|
DR. LEVINE: We may have some trickle in but in the interests of time I will start. It really is a pleasure to be able to introduce and moderate the second session on Social Science Perspectives on Multiple Methods Approaches.
I am Felice Levine, Executive Director of the American Educational Research association and like my colleagues on the Planning Committee for this forum I really want to thank all of you for attending.
As Marty indicated in introducing this forum the outpouring of interest in the event in and of itself I think is an indicator of the high level of engagement and interest both in rigorous science on education and in a deeper and more penetrating consideration of the use of multiple methods.
This particular session is near and dear to my heart. First and foremost we have two exceptional scholars at my far left presenting their ideas on multiple methods. Both are known for their breadth of scholarship, their expertise in methods, the standards of research that they bring to their own work, and their breadth and openness as intellects.
This session is particularly important because it aims to further the discussion begun in the opening session by taking a realistic look at multiple methods as a strategy of inquiry across domains of social problems and processes.
The planning group included this session in the forum as a transition for examining specific examples in the breakout sessions to put the use of multiple methods in a broader context of how social science multiple methods are amenable to examining a range of social problems, institutions, and processes in aspects of education outside often of the school and the formal classroom curriculum as well as of course outside settings well beyond the institution of education.
The goal of this session is to further concretize their use. Our speakers will examine when and how multiple methods can be used effectively, explore when they are most workable and when not, and address what we might learn from their effective use. In a way this will continue really into the breakouts as well as this session.
Also the goal of this session is to transcend the sense that education research is in any sense idiosyncratic. The challenges that we in education face are no different in conceptualization or methodology than those that confront scientists examining other behavioral and social phenomena in areas like mental health or crime and criminal justice.

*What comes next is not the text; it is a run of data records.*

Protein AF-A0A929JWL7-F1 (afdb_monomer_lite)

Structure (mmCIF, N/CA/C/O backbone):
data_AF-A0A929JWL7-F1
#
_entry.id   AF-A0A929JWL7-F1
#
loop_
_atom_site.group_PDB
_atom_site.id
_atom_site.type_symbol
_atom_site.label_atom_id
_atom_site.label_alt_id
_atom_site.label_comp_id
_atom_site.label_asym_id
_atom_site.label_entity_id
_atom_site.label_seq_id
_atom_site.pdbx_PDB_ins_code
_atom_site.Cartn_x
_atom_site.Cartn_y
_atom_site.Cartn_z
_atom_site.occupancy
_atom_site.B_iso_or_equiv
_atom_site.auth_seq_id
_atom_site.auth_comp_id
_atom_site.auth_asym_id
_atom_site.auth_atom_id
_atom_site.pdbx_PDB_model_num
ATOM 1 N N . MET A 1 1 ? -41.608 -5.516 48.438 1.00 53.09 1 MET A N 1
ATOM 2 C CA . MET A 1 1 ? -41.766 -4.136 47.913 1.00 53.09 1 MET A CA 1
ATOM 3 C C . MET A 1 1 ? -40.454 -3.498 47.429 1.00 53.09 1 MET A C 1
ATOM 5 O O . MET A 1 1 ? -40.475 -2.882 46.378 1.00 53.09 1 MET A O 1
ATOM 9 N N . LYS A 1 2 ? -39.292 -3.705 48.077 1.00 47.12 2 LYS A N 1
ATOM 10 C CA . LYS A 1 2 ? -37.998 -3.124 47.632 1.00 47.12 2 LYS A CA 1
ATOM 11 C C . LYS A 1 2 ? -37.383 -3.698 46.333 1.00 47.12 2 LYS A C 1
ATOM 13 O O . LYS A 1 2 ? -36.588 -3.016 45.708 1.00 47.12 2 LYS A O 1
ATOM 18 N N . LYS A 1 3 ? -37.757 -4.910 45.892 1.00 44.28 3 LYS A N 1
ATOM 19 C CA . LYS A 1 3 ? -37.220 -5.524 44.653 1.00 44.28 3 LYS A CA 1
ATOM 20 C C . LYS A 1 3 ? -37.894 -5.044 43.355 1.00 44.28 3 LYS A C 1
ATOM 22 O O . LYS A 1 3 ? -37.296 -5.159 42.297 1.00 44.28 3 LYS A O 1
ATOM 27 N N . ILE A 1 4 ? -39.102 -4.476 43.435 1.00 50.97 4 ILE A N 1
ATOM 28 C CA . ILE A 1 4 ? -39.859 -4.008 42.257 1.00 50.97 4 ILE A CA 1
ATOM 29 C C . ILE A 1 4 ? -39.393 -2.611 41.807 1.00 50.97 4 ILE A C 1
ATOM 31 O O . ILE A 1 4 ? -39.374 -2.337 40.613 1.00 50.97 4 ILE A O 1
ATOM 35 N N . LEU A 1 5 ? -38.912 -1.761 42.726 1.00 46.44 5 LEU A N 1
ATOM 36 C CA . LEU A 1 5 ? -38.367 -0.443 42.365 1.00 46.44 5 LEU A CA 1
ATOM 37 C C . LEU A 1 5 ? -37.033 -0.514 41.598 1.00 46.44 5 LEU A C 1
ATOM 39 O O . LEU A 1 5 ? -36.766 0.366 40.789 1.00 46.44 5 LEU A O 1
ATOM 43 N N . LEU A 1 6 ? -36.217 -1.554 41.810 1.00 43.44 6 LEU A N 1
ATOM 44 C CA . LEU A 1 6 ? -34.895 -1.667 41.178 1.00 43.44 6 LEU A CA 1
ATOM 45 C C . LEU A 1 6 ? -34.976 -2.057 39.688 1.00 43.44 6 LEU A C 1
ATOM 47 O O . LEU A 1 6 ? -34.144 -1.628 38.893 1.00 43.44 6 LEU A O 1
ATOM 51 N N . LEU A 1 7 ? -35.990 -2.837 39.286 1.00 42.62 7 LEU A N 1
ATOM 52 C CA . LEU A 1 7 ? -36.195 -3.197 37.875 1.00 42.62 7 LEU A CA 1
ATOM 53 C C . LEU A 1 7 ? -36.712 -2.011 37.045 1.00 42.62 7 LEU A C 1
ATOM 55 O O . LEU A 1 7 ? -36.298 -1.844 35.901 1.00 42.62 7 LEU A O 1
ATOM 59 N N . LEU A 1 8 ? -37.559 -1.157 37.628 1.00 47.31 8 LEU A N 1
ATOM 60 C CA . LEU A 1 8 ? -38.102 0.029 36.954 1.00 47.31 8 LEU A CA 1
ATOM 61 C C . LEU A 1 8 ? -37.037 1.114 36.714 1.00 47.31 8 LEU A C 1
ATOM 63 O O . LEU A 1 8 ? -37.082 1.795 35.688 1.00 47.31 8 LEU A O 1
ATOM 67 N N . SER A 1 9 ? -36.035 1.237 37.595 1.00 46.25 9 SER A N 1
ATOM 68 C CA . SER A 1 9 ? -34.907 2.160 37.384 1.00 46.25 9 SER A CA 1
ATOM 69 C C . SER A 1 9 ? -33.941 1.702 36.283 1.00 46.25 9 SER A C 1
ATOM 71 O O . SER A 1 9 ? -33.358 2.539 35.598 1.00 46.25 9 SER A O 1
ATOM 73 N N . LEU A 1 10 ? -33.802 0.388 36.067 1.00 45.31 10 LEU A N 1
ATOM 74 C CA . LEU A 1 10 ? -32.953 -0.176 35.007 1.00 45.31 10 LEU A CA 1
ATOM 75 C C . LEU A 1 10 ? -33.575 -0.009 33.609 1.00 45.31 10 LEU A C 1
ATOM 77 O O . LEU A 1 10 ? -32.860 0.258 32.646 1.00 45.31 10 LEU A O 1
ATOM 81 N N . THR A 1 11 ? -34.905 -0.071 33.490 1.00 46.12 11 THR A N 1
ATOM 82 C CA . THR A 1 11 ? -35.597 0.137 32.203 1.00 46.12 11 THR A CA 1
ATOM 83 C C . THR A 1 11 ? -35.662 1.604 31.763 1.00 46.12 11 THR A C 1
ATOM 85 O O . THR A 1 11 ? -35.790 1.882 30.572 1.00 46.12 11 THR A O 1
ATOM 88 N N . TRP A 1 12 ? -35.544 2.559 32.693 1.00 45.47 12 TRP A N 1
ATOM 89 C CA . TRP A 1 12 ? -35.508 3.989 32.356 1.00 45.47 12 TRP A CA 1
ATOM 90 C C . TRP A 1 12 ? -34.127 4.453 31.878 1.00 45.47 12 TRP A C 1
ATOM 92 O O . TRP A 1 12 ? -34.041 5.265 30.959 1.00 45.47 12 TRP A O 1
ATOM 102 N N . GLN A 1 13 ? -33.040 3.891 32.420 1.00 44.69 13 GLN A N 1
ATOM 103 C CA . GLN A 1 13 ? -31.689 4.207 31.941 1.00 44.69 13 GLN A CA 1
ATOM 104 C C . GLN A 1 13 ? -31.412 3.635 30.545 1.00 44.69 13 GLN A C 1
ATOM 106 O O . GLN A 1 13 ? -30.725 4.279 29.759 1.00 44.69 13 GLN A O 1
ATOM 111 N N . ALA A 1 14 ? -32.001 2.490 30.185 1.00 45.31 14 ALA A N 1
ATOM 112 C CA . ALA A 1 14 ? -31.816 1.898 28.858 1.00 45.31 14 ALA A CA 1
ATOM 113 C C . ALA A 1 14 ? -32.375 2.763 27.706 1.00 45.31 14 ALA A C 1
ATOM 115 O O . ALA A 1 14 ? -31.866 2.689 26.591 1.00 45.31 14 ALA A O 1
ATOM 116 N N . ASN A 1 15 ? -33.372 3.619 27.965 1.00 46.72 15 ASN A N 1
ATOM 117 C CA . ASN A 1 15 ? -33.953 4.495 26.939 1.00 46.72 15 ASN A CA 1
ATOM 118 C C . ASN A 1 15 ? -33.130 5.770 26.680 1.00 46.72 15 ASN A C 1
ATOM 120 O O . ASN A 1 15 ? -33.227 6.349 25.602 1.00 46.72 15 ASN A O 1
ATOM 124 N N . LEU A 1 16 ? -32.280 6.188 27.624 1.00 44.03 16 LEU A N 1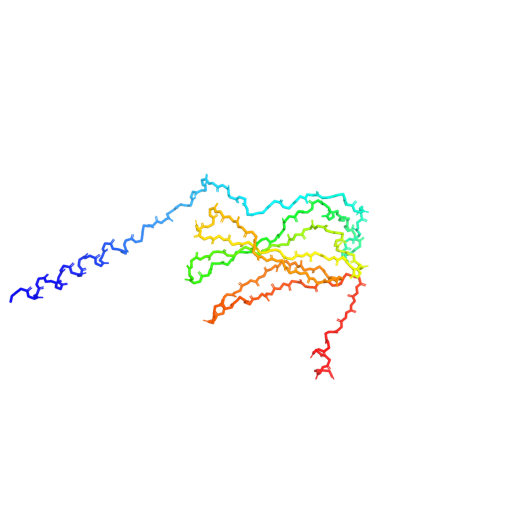
ATOM 125 C CA . LEU A 1 16 ? -31.413 7.363 27.453 1.00 44.03 16 LEU A CA 1
ATOM 126 C C . LEU A 1 16 ? -30.148 7.069 26.630 1.00 44.03 16 LEU A C 1
ATOM 128 O O . LEU A 1 16 ? -29.526 7.999 26.128 1.00 44.03 16 LEU A O 1
ATOM 132 N N . PHE A 1 17 ? -29.786 5.797 26.438 1.00 49.88 17 PHE A N 1
ATOM 133 C CA . PHE A 1 17 ? -28.593 5.409 25.672 1.00 49.88 17 PHE A CA 1
ATOM 134 C C . PHE A 1 17 ? -28.842 5.154 24.179 1.00 49.88 17 PHE A C 1
ATOM 136 O O . PHE A 1 17 ? -27.892 4.884 23.448 1.00 49.88 17 PHE A O 1
ATOM 143 N N . ALA A 1 18 ? -30.084 5.268 23.701 1.00 50.53 18 ALA A N 1
ATOM 144 C CA . ALA A 1 18 ? -30.432 4.963 22.311 1.00 50.53 18 ALA A CA 1
ATOM 145 C C . ALA A 1 18 ? -31.199 6.084 21.595 1.00 50.53 18 ALA A C 1
ATOM 147 O O . ALA A 1 18 ? -31.849 5.832 20.581 1.00 50.53 18 ALA A O 1
ATOM 148 N N . GLN A 1 19 ? -31.104 7.336 22.056 1.00 51.16 19 GLN A N 1
ATOM 149 C CA . GLN A 1 19 ? -31.496 8.455 21.202 1.00 51.16 19 GLN A CA 1
ATOM 150 C C . GLN A 1 19 ? -30.352 8.718 20.223 1.00 51.16 19 GLN A C 1
ATOM 152 O O . GLN A 1 19 ? -29.448 9.515 20.466 1.00 51.16 19 GLN A O 1
ATOM 157 N N . GLN A 1 20 ? -30.357 7.954 19.134 1.00 57.75 20 GLN A N 1
ATOM 158 C CA . GLN A 1 20 ? -29.439 8.113 18.019 1.00 57.75 20 GLN A CA 1
ATOM 159 C C . GLN A 1 20 ? -29.649 9.529 17.470 1.00 57.75 20 GLN A C 1
ATOM 161 O O . GLN A 1 20 ? -30.636 9.798 16.785 1.00 57.75 20 GLN A O 1
ATOM 166 N N . VAL A 1 21 ? -28.779 10.467 17.864 1.00 63.03 21 VAL A N 1
ATOM 167 C CA . VAL A 1 21 ? -28.827 11.847 17.377 1.00 63.03 21 VAL A CA 1
ATOM 168 C C . VAL A 1 21 ? -28.782 11.762 15.864 1.00 63.03 21 VAL A C 1
ATOM 170 O O . VAL A 1 21 ? -27.843 11.207 15.291 1.00 63.03 21 VAL A O 1
ATOM 173 N N . LYS A 1 22 ? -29.837 12.255 15.223 1.00 64.25 22 LYS A N 1
ATOM 174 C CA . LYS A 1 22 ? -29.948 12.260 13.776 1.00 64.25 22 LYS A CA 1
ATOM 175 C C . LYS A 1 22 ? -28.832 13.160 13.242 1.00 64.25 22 LYS A C 1
ATOM 177 O O . LYS A 1 22 ? -28.894 14.381 13.366 1.00 64.25 22 LYS A O 1
ATOM 182 N N . ILE A 1 23 ? -27.755 12.555 12.743 1.00 70.38 23 ILE A N 1
ATOM 183 C CA . ILE A 1 23 ? -26.654 13.281 12.108 1.00 70.38 23 ILE A CA 1
ATOM 184 C C . ILE A 1 23 ? -27.182 13.746 10.745 1.00 70.38 23 ILE A C 1
ATOM 186 O O . ILE A 1 23 ? -27.053 13.042 9.749 1.00 70.38 23 ILE A O 1
ATOM 190 N N . ASP A 1 24 ? -27.823 14.915 10.706 1.00 80.81 24 ASP A N 1
ATOM 191 C CA . ASP A 1 24 ? -28.361 15.502 9.467 1.00 80.81 24 ASP A CA 1
ATOM 192 C C . ASP A 1 24 ? -27.260 16.192 8.623 1.00 80.81 24 ASP A C 1
ATOM 194 O O . ASP A 1 24 ? -27.504 16.594 7.487 1.00 80.81 24 ASP A O 1
ATOM 198 N N . SER A 1 25 ? -26.027 16.315 9.143 1.00 79.88 25 SER A N 1
ATOM 199 C CA . SER A 1 25 ? -24.882 16.868 8.402 1.00 79.88 25 SER A CA 1
ATOM 200 C C . SER A 1 25 ? -23.529 16.346 8.905 1.00 79.88 25 SER A C 1
ATOM 202 O O . SER A 1 25 ? -23.300 16.300 10.114 1.00 79.88 25 SER A O 1
ATOM 204 N N . ILE A 1 26 ? -22.609 16.033 7.987 1.00 82.12 26 ILE A N 1
ATOM 205 C CA . ILE A 1 26 ? -21.195 15.743 8.283 1.00 82.12 26 ILE A CA 1
ATOM 206 C C . ILE A 1 26 ? -20.397 17.048 8.180 1.00 82.12 26 ILE A C 1
ATOM 208 O O . ILE A 1 26 ? -20.443 17.716 7.147 1.00 82.12 26 ILE A O 1
ATOM 212 N N . LYS A 1 27 ? -19.641 17.397 9.229 1.00 81.12 27 LYS A N 1
ATOM 213 C CA . LYS A 1 27 ? -18.670 18.502 9.210 1.00 81.12 27 LYS A CA 1
ATOM 214 C C . LYS A 1 27 ? -17.249 17.949 9.213 1.00 81.12 27 LYS A C 1
ATOM 216 O O . LYS A 1 27 ? -16.900 17.132 10.060 1.00 81.12 27 LYS A O 1
ATOM 221 N N . TRP A 1 28 ? -16.442 18.401 8.261 1.00 83.56 28 TRP A N 1
ATOM 222 C CA . TRP A 1 28 ? -15.028 18.051 8.158 1.00 83.56 28 TRP A CA 1
ATOM 223 C C . TRP A 1 28 ? -14.190 19.146 8.823 1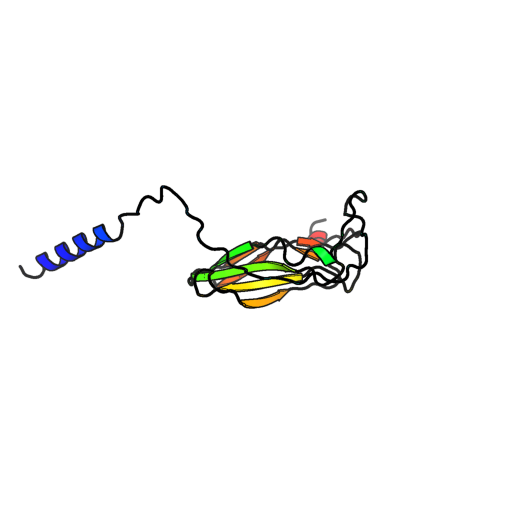.00 83.56 28 TRP A C 1
ATOM 225 O O . TRP A 1 28 ? -14.046 20.218 8.245 1.00 83.56 28 TRP A O 1
ATOM 235 N N . ASP A 1 29 ? -13.646 18.882 10.014 1.00 77.81 29 ASP A N 1
ATOM 236 C CA . ASP A 1 29 ? -12.893 19.887 10.792 1.00 77.81 29 ASP A CA 1
ATOM 237 C C . ASP A 1 29 ? -11.367 19.734 10.716 1.00 77.81 29 ASP A C 1
ATOM 239 O O . ASP A 1 29 ? -10.635 20.697 10.937 1.00 77.81 29 ASP A O 1
ATOM 243 N N . SER A 1 30 ? -10.846 18.543 10.405 1.00 84.44 30 SER A N 1
ATOM 244 C CA . SER A 1 30 ? -9.400 18.299 10.404 1.00 84.44 30 SER A CA 1
ATOM 245 C C . SER A 1 30 ? -8.962 17.306 9.330 1.00 84.44 30 SER A C 1
ATOM 247 O O . SER A 1 30 ? -9.695 16.398 8.939 1.00 84.44 30 SER A O 1
ATOM 249 N N . LYS A 1 31 ? -7.738 17.506 8.828 1.00 91.69 31 LYS A N 1
ATOM 250 C CA . LYS A 1 31 ? -7.056 16.591 7.907 1.00 91.69 31 LYS A CA 1
ATOM 251 C C . LYS A 1 31 ? -5.909 15.934 8.659 1.00 91.69 31 LYS A C 1
ATOM 253 O O . LYS A 1 31 ? -5.039 16.636 9.168 1.00 91.69 31 LYS A O 1
ATOM 258 N N . ILE A 1 32 ? -5.906 14.607 8.707 1.00 94.12 32 ILE A N 1
ATOM 259 C CA . ILE A 1 32 ? -4.814 13.828 9.290 1.00 94.12 32 ILE A CA 1
ATOM 260 C C . ILE A 1 32 ? -4.000 13.212 8.160 1.00 94.12 32 ILE A C 1
ATOM 262 O O . ILE A 1 32 ? -4.538 12.556 7.269 1.00 94.12 32 ILE A O 1
ATOM 266 N N . LEU A 1 33 ? -2.691 13.436 8.203 1.00 95.06 33 LEU A N 1
ATOM 267 C CA . LEU A 1 33 ? -1.746 12.786 7.311 1.00 95.06 33 LEU A CA 1
ATOM 268 C C . LEU A 1 33 ? -1.453 11.375 7.836 1.00 95.06 33 LEU A C 1
ATOM 270 O O . LEU A 1 33 ? -0.994 11.224 8.965 1.00 95.06 33 LEU A O 1
ATOM 274 N N . VAL A 1 34 ? -1.705 10.355 7.015 1.00 96.44 34 VAL A N 1
ATOM 275 C CA . VAL A 1 34 ? -1.388 8.953 7.349 1.00 96.44 34 VAL A CA 1
ATOM 276 C C . VAL A 1 34 ? 0.069 8.635 7.022 1.00 96.44 34 VAL A C 1
ATOM 278 O O . VAL A 1 34 ? 0.791 8.106 7.858 1.00 96.44 34 VAL A O 1
ATOM 281 N N . ASN A 1 35 ? 0.498 8.969 5.803 1.00 95.94 35 ASN A N 1
ATOM 282 C CA . ASN A 1 35 ? 1.867 8.791 5.339 1.00 95.94 35 ASN A CA 1
ATOM 283 C C . ASN A 1 35 ? 2.216 9.855 4.298 1.00 95.94 35 ASN A C 1
ATOM 285 O O . ASN A 1 35 ? 1.363 10.243 3.498 1.00 95.94 35 ASN A O 1
ATOM 289 N N . ASN A 1 36 ? 3.472 10.289 4.297 1.00 93.56 36 ASN A N 1
ATOM 290 C CA . ASN A 1 36 ? 4.021 11.191 3.291 1.00 93.56 36 ASN A CA 1
ATOM 291 C C . ASN A 1 36 ? 5.303 10.586 2.732 1.00 93.56 36 ASN A C 1
ATOM 293 O O . ASN A 1 36 ? 6.400 10.905 3.185 1.00 93.56 36 ASN A O 1
ATOM 297 N N . GLU A 1 37 ? 5.141 9.670 1.781 1.00 93.81 37 GLU A N 1
ATOM 298 C CA . GLU A 1 37 ? 6.273 9.085 1.075 1.00 93.81 37 GLU A CA 1
ATOM 299 C C . GLU A 1 37 ? 6.922 10.139 0.164 1.00 93.81 37 GLU A C 1
ATOM 301 O O . GLU A 1 37 ? 6.227 10.674 -0.711 1.00 93.81 37 GLU A O 1
ATOM 306 N N . PRO A 1 38 ? 8.219 10.452 0.340 1.00 90.50 38 PRO A N 1
ATOM 307 C CA . PRO A 1 38 ? 8.887 11.447 -0.480 1.00 90.50 38 PRO A CA 1
ATOM 308 C C . PRO A 1 38 ? 8.924 11.058 -1.957 1.00 90.50 38 PRO A C 1
ATOM 310 O O . PRO A 1 38 ? 9.090 9.896 -2.323 1.00 90.50 38 PRO A O 1
ATOM 313 N N . VAL A 1 39 ? 8.845 12.072 -2.814 1.00 87.56 39 VAL A N 1
ATOM 314 C CA . VAL A 1 39 ? 9.224 11.924 -4.219 1.00 87.56 39 VAL A CA 1
ATOM 315 C C . VAL A 1 39 ? 10.729 11.6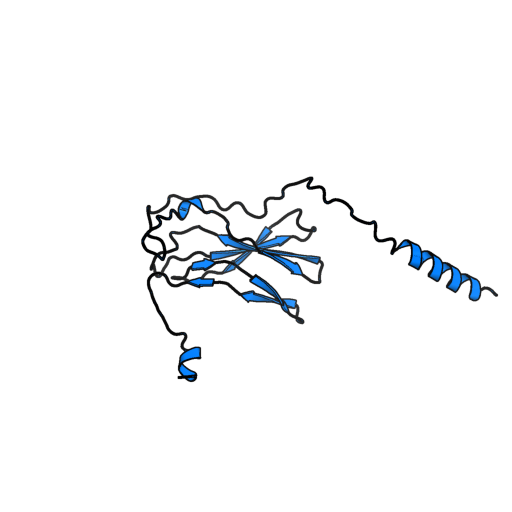73 -4.323 1.00 87.56 39 VAL A C 1
ATOM 317 O O . VAL A 1 39 ? 11.509 12.179 -3.514 1.00 87.56 39 VAL A O 1
ATOM 320 N N . PHE A 1 40 ? 11.146 10.921 -5.334 1.00 85.25 40 PHE A N 1
ATOM 321 C CA . PHE A 1 40 ? 12.554 10.628 -5.597 1.00 85.25 40 PHE A CA 1
ATOM 322 C C . PHE A 1 40 ? 12.911 10.941 -7.051 1.00 85.25 40 PHE A C 1
ATOM 324 O O . PHE A 1 40 ? 12.038 11.165 -7.895 1.00 85.25 40 PHE A O 1
ATOM 331 N N . THR A 1 41 ? 14.210 10.990 -7.352 1.00 85.19 41 THR A N 1
ATOM 332 C CA . THR A 1 41 ? 14.693 11.208 -8.718 1.00 85.19 41 THR A CA 1
ATOM 333 C C . THR A 1 41 ? 14.264 10.048 -9.612 1.00 85.19 41 THR A C 1
ATOM 335 O O . THR A 1 41 ? 14.834 8.961 -9.578 1.00 85.19 41 THR A O 1
ATOM 338 N N . ASP A 1 42 ? 13.225 10.302 -10.399 1.00 80.88 42 ASP A N 1
ATOM 339 C CA . ASP A 1 42 ? 12.635 9.368 -11.350 1.00 80.88 42 ASP A CA 1
ATOM 340 C C . ASP A 1 42 ? 13.630 8.986 -12.459 1.00 80.88 42 ASP A C 1
ATOM 342 O O . ASP A 1 42 ? 14.336 9.852 -12.983 1.00 80.88 42 ASP A O 1
ATOM 346 N N . ALA A 1 43 ? 13.650 7.714 -12.875 1.00 76.81 43 ALA A N 1
ATOM 347 C CA . ALA A 1 43 ? 14.498 7.251 -13.983 1.00 76.81 43 ALA A CA 1
ATOM 348 C C . ALA A 1 43 ? 14.052 7.749 -15.375 1.00 76.81 43 ALA A C 1
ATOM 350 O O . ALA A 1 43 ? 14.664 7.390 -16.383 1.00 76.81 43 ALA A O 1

The second goal is to move us beyond thinking that multiple-methods a theme we have already engaged in perhaps not unexpectedly-is only divisible into quantitative and qualitative approaches, but, as we have already discussed, to see how different strategies of inquiry can be used effectively at and across multiple levels of analysis.
We will move to our speakers and I will introduce them rather quickly. There is the biographical sketch. I thought of how we would sequence and order. So, I thought of my own experimental background and training and thought we would randomize our speakers to control for both recency and primacy effects. Of course, we have too small a sample for both. So, I am really going to be challenged in analyzing the impact of this session, but Tom Cook will speak first in the order I think in the program. He is the Joan and Serepta Harrison Professor of Ethics and Justice at Northwestern University where he is also professor not only of multiple methods but multiple disciplines of sociology, psychology, education and social policy but also a fellow at the Institute for Social Policy.
Receiving his PhD from Stanford University in 1967, he is also well known and highly regarded not only for his work on community health and adolescent development but also his methodological expertise and I emphasize high quality mentoring in methodological issues.
His books in this area include Quasi-Experimental Design and Analysis Issues for Field Settings and Quantitative and Qualitative Methods in Evaluation Research.
Second in this randomized sequence is Richard Murnane, professor of economics at the Graduate School of Education at Harvard University, a Yale-trained economist at the intersection of education and the economy. He has focused specifically on labor force issues and teacher and labor markets and what achievement and skills mean in the context of changes in the US economy.
Dick is currently Chair of the Board of the National Research Council's Center for Education-which is one of our cohosts today and planners of this event-and serves on the board of DBASSE, the Division of Behavioral and Social Sciences and Education of the National Research Council, which of course has been central to the social and behavioral sciences and the advancement of our field.
In a career of high scientific productivity Dick also has done his homework. Three years teaching mathematics in a high school is enough to earn your union card and has continued from my recollections of his early work in testifying in the area of school finance to frequently being called upon by teachers and principals as advisers to school systems.
So, we will start with Tom and Dick and then we will turn it over to the Harry's to ask questions.